Would you restate the entries below word for word, starting at the first line and ending with the one that has "ATOM 3 C C ."?

———

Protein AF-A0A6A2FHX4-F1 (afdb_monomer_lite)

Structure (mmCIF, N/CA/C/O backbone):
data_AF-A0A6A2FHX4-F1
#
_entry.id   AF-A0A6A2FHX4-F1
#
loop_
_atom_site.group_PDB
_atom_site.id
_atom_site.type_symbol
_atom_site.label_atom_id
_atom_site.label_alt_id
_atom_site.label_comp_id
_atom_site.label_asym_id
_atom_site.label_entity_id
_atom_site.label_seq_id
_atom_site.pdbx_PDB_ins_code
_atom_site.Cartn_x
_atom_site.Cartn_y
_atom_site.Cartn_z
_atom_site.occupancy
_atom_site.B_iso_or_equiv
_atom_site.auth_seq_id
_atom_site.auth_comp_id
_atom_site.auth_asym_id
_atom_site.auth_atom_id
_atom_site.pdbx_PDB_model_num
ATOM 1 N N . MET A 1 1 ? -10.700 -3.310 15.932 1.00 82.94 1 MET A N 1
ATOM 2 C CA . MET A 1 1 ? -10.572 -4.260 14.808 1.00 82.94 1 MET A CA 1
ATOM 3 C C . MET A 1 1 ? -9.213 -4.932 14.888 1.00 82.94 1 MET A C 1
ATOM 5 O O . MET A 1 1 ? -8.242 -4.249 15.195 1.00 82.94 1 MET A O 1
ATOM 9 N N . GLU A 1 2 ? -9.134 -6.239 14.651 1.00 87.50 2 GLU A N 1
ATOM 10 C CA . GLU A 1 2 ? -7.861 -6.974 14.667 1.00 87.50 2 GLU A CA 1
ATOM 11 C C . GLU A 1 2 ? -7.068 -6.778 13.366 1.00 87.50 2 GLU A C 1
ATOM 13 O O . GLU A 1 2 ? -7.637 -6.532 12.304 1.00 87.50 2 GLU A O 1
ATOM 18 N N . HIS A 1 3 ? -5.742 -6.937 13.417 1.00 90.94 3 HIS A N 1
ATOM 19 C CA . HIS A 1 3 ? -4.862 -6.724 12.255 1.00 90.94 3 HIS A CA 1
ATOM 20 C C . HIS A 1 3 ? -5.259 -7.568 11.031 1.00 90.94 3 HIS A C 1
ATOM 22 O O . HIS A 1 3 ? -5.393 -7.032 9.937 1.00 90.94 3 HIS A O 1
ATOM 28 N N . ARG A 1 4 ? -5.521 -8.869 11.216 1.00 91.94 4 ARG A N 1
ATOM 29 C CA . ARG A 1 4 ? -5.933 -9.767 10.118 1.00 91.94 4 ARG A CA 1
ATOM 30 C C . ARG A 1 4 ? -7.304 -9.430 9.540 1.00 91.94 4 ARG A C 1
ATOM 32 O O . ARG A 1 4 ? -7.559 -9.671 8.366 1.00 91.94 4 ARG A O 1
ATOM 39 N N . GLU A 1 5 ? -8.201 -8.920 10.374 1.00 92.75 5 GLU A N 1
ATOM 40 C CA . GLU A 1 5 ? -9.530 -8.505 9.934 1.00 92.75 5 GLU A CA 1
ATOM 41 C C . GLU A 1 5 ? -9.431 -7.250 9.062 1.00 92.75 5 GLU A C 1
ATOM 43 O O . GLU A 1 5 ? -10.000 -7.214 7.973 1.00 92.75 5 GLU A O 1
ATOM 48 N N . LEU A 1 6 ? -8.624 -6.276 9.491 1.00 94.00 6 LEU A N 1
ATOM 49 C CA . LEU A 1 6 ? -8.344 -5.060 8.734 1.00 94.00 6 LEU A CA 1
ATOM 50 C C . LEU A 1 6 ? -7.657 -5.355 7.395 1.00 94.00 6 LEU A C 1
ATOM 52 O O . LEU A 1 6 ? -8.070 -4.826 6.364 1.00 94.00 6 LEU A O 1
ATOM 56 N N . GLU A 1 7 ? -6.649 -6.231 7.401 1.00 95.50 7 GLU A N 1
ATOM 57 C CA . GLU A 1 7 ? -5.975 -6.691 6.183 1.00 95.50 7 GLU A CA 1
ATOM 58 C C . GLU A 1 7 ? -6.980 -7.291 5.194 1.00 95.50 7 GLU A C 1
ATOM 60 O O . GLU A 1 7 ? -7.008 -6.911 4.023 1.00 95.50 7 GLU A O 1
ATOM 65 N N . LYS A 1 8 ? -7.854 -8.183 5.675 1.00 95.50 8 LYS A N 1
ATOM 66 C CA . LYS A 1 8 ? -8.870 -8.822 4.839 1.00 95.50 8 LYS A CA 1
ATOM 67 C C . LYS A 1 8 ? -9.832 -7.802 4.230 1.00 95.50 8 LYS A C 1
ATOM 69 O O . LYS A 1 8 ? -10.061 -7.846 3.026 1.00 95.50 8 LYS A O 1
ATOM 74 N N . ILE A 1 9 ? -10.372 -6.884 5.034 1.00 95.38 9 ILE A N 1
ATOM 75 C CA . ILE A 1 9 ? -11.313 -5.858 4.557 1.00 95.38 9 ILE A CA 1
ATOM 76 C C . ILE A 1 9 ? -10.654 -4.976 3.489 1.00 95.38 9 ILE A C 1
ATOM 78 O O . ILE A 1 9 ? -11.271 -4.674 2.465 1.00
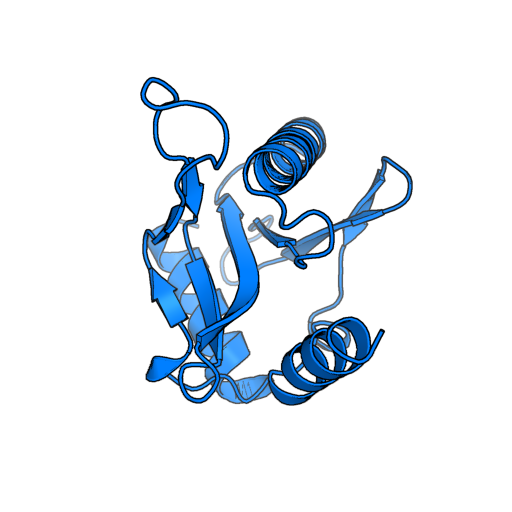 95.38 9 ILE A O 1
ATOM 82 N N . PHE A 1 10 ? -9.393 -4.593 3.692 1.00 96.81 10 PHE A N 1
ATOM 83 C CA . PHE A 1 10 ? -8.645 -3.814 2.710 1.00 96.81 10 PHE A CA 1
ATOM 84 C C . PHE A 1 10 ? -8.406 -4.588 1.406 1.00 96.81 10 PHE A C 1
ATOM 86 O O . PHE A 1 10 ? -8.633 -4.048 0.321 1.00 96.81 10 PHE A O 1
ATOM 93 N N . VAL A 1 11 ? -7.990 -5.856 1.495 1.00 97.44 11 VAL A N 1
ATOM 94 C CA . VAL A 1 11 ? -7.779 -6.714 0.318 1.00 97.44 11 VAL A CA 1
ATOM 95 C C . VAL A 1 11 ? -9.082 -6.898 -0.460 1.00 97.44 11 VAL A C 1
ATOM 97 O O . VAL A 1 11 ? -9.095 -6.735 -1.682 1.00 97.44 11 VAL A O 1
ATOM 100 N N . ASP A 1 12 ? -10.189 -7.169 0.233 1.00 97.38 12 ASP A N 1
ATOM 101 C CA . ASP A 1 12 ? -11.510 -7.287 -0.386 1.00 97.38 12 ASP A CA 1
ATOM 102 C C . ASP A 1 12 ? -11.900 -5.975 -1.092 1.00 97.38 12 ASP A C 1
ATOM 104 O O . ASP A 1 12 ? -12.446 -5.999 -2.198 1.00 97.38 12 ASP A O 1
ATOM 108 N N . PHE A 1 13 ? -11.581 -4.815 -0.509 1.00 97.69 13 PHE A N 1
ATOM 109 C CA . PHE A 1 13 ? -11.813 -3.521 -1.146 1.00 97.69 13 PHE A CA 1
ATOM 110 C C . PHE A 1 13 ? -11.029 -3.363 -2.458 1.00 97.69 13 PHE A C 1
ATOM 112 O O . PHE A 1 13 ? -11.645 -3.046 -3.481 1.00 97.69 13 PHE A O 1
ATOM 119 N N . ILE A 1 14 ? -9.712 -3.593 -2.464 1.00 97.94 14 ILE A N 1
ATOM 120 C CA . ILE A 1 14 ? -8.890 -3.375 -3.668 1.00 97.94 14 ILE A CA 1
ATOM 121 C C . ILE A 1 14 ? -9.214 -4.385 -4.778 1.00 97.94 14 ILE A C 1
ATOM 123 O O . ILE A 1 14 ? -9.233 -4.021 -5.956 1.00 97.94 14 ILE A O 1
ATOM 127 N N . GLN A 1 15 ? -9.553 -5.628 -4.426 1.00 97.69 15 GLN A N 1
ATOM 128 C CA . GLN A 1 15 ? -9.934 -6.645 -5.408 1.00 97.69 15 GLN A CA 1
ATOM 129 C C . GLN A 1 15 ? -11.280 -6.325 -6.060 1.00 97.69 15 GLN A C 1
ATOM 131 O O . GLN A 1 15 ? -11.402 -6.375 -7.283 1.00 97.69 15 GLN A O 1
ATOM 136 N N . ASN A 1 16 ? -12.282 -5.950 -5.262 1.00 97.56 16 ASN A N 1
ATOM 137 C CA . ASN A 1 16 ? -13.639 -5.752 -5.770 1.00 97.56 16 ASN A CA 1
ATOM 138 C C . ASN A 1 16 ? -13.855 -4.376 -6.417 1.00 97.56 16 ASN A C 1
ATOM 140 O O . ASN A 1 16 ? -14.717 -4.251 -7.281 1.00 97.56 16 ASN A O 1
ATOM 144 N N . ASN A 1 17 ? -13.098 -3.349 -6.011 1.00 97.50 17 ASN A N 1
ATOM 145 C CA . ASN A 1 17 ? -13.368 -1.962 -6.419 1.00 97.50 17 ASN A CA 1
ATOM 146 C C . ASN A 1 17 ? -12.241 -1.314 -7.222 1.00 97.50 17 ASN A C 1
ATOM 148 O O . ASN A 1 17 ? -12.460 -0.272 -7.835 1.00 97.50 17 ASN A O 1
ATOM 152 N N . LYS A 1 18 ? -11.029 -1.880 -7.200 1.00 97.75 18 LYS A N 1
ATOM 153 C CA . LYS A 1 18 ? -9.843 -1.228 -7.775 1.00 97.75 18 LYS A CA 1
ATOM 154 C C . LYS A 1 18 ? -9.090 -2.078 -8.802 1.00 97.75 18 LYS A C 1
ATOM 156 O O . LYS A 1 18 ? -8.083 -1.624 -9.342 1.00 97.75 18 LYS A O 1
ATOM 161 N N . GLY A 1 19 ? -9.601 -3.272 -9.109 1.00 96.44 19 GLY A N 1
ATOM 162 C CA . GLY A 1 19 ? -9.106 -4.121 -10.197 1.00 96.44 19 GLY A CA 1
ATOM 163 C C . GLY A 1 19 ? -7.855 -4.936 -9.865 1.00 96.44 19 GLY A C 1
ATOM 164 O O . GLY A 1 19 ? -7.193 -5.416 -10.777 1.00 96.44 19 GLY A O 1
ATOM 165 N N . TYR A 1 20 ? -7.516 -5.099 -8.584 1.00 96.94 20 TYR A N 1
ATOM 166 C CA . TYR A 1 20 ? -6.332 -5.857 -8.176 1.00 96.94 20 TYR A CA 1
ATOM 167 C C . TYR A 1 20 ? -6.601 -7.362 -8.270 1.00 96.94 20 TYR A C 1
ATOM 169 O O . TYR A 1 20 ? -7.550 -7.878 -7.676 1.00 96.94 20 TYR A O 1
ATOM 177 N N . GLY A 1 21 ? -5.756 -8.085 -9.003 1.00 95.19 21 GLY A N 1
ATOM 178 C CA . GLY A 1 21 ? -5.831 -9.540 -9.094 1.00 95.19 21 GLY A CA 1
ATOM 179 C C . GLY A 1 21 ? -5.296 -10.226 -7.834 1.00 95.19 21 GLY A C 1
ATOM 180 O O . GLY A 1 21 ? -4.460 -9.697 -7.112 1.00 95.19 21 GLY A O 1
ATOM 181 N N . LYS A 1 22 ? -5.709 -11.470 -7.571 1.00 93.81 22 LYS A N 1
ATOM 182 C CA . LYS A 1 22 ? -5.141 -12.247 -6.447 1.00 93.81 22 LYS A CA 1
ATOM 183 C C . LYS A 1 22 ? -3.637 -12.493 -6.599 1.00 93.81 22 LYS A C 1
ATOM 185 O O . LYS A 1 22 ? -2.922 -12.506 -5.608 1.00 93.81 22 LYS A O 1
ATOM 190 N N . ALA A 1 23 ? -3.175 -12.685 -7.834 1.00 93.25 23 ALA A N 1
ATOM 191 C CA . ALA A 1 23 ? -1.767 -12.931 -8.142 1.00 93.25 23 ALA A CA 1
ATOM 192 C C . ALA A 1 23 ? -0.883 -11.679 -7.993 1.00 93.25 23 ALA A C 1
ATOM 194 O O . ALA A 1 23 ? 0.335 -11.805 -7.951 1.00 93.25 23 ALA A O 1
ATOM 195 N N . THR A 1 24 ? -1.482 -10.488 -7.886 1.00 95.62 24 THR A N 1
ATOM 196 C CA . THR A 1 24 ? -0.758 -9.213 -7.796 1.00 95.62 24 THR A CA 1
ATOM 197 C C . THR A 1 24 ? -0.473 -8.804 -6.348 1.00 95.62 24 THR A C 1
ATOM 199 O O . THR A 1 24 ? 0.041 -7.715 -6.116 1.00 95.62 24 THR A O 1
ATOM 202 N N . ILE A 1 25 ? -0.852 -9.631 -5.364 1.00 97.00 25 ILE A N 1
ATOM 203 C CA . ILE A 1 25 ? -0.768 -9.337 -3.928 1.00 97.00 25 ILE A CA 1
ATOM 204 C C . ILE A 1 25 ? 0.149 -10.366 -3.266 1.00 97.00 25 ILE A C 1
ATOM 206 O O . ILE A 1 25 ? -0.157 -11.559 -3.232 1.00 97.00 25 ILE A O 1
ATOM 210 N N . ILE A 1 26 ? 1.257 -9.896 -2.698 1.00 96.31 26 ILE A N 1
ATOM 211 C CA . ILE A 1 26 ? 2.184 -10.699 -1.900 1.00 96.31 26 ILE A CA 1
ATOM 212 C C . ILE A 1 26 ? 2.051 -10.285 -0.437 1.00 96.31 26 ILE A C 1
ATOM 214 O O . ILE A 1 26 ? 2.283 -9.130 -0.092 1.00 96.31 26 ILE A O 1
ATOM 218 N N . TYR A 1 27 ? 1.725 -11.244 0.424 1.00 96.19 27 TYR A N 1
ATOM 219 C CA . TYR A 1 27 ? 1.647 -11.046 1.871 1.00 96.19 27 TYR A CA 1
ATOM 220 C C . TYR A 1 27 ? 3.012 -11.224 2.533 1.00 96.19 27 TYR A C 1
ATOM 222 O O . TYR A 1 27 ? 3.810 -12.061 2.100 1.00 96.19 27 TYR A O 1
ATOM 230 N N . GLU A 1 28 ? 3.256 -10.486 3.615 1.00 93.56 28 GLU A N 1
ATOM 231 C CA . GLU A 1 28 ? 4.475 -10.588 4.425 1.00 93.56 28 GLU A CA 1
ATOM 232 C C . GLU A 1 28 ? 5.769 -10.495 3.586 1.00 93.56 28 GLU A C 1
ATOM 234 O O . GLU A 1 28 ? 6.754 -11.216 3.808 1.00 93.56 28 GLU A O 1
ATOM 239 N N . ALA A 1 29 ? 5.766 -9.610 2.587 1.00 90.00 29 ALA A N 1
ATOM 240 C CA . ALA A 1 29 ? 6.821 -9.515 1.592 1.00 90.00 29 ALA A CA 1
ATOM 241 C C . ALA A 1 29 ? 8.135 -9.041 2.223 1.00 90.00 29 ALA A C 1
ATOM 243 O O . ALA A 1 29 ? 8.235 -7.939 2.764 1.00 90.00 29 ALA A O 1
ATOM 244 N N . LYS A 1 30 ? 9.171 -9.880 2.139 1.00 87.69 30 LYS A N 1
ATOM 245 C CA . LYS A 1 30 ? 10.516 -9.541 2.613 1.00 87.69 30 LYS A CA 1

———

* **REPLY TO THE TASK**:
Protein AF-A0A6A2FHX4-F1 (afdb_monomer_lite)

Structure (mmCIF, N/CA/C/O backbone):
data_AF-A0A6A2FHX4-F1
#
_entry.id   AF-A0A6A2FHX4-F1
#
loop_
_atom_site.group_PDB
_atom_site.id
_atom_site.type_symbol
_atom_site.label_atom_id
_atom_site.label_alt_id
_atom_site.label_comp_id
_atom_site.label_asym_id
_atom_site.label_entity_id
_atom_site.label_seq_id
_atom_site.pdbx_PDB_ins_code
_atom_site.Cartn_x
_atom_site.Cartn_y
_atom_site.Cartn_z
_atom_site.occupancy
_atom_site.B_iso_or_equiv
_atom_site.auth_seq_id
_atom_site.auth_comp_id
_atom_site.auth_asym_id
_atom_site.auth_atom_id
_atom_site.pdbx_PDB_model_num
ATOM 1 N N . MET A 1 1 ? -10.700 -3.310 15.932 1.00 82.94 1 MET A N 1
ATOM 2 C CA . MET A 1 1 ? -10.572 -4.260 14.808 1.00 82.94 1 MET A CA 1
ATOM 3 C C . MET A 1 1 ? -9.213 -4.932 14.888 1.00 82.94 1 MET A C 1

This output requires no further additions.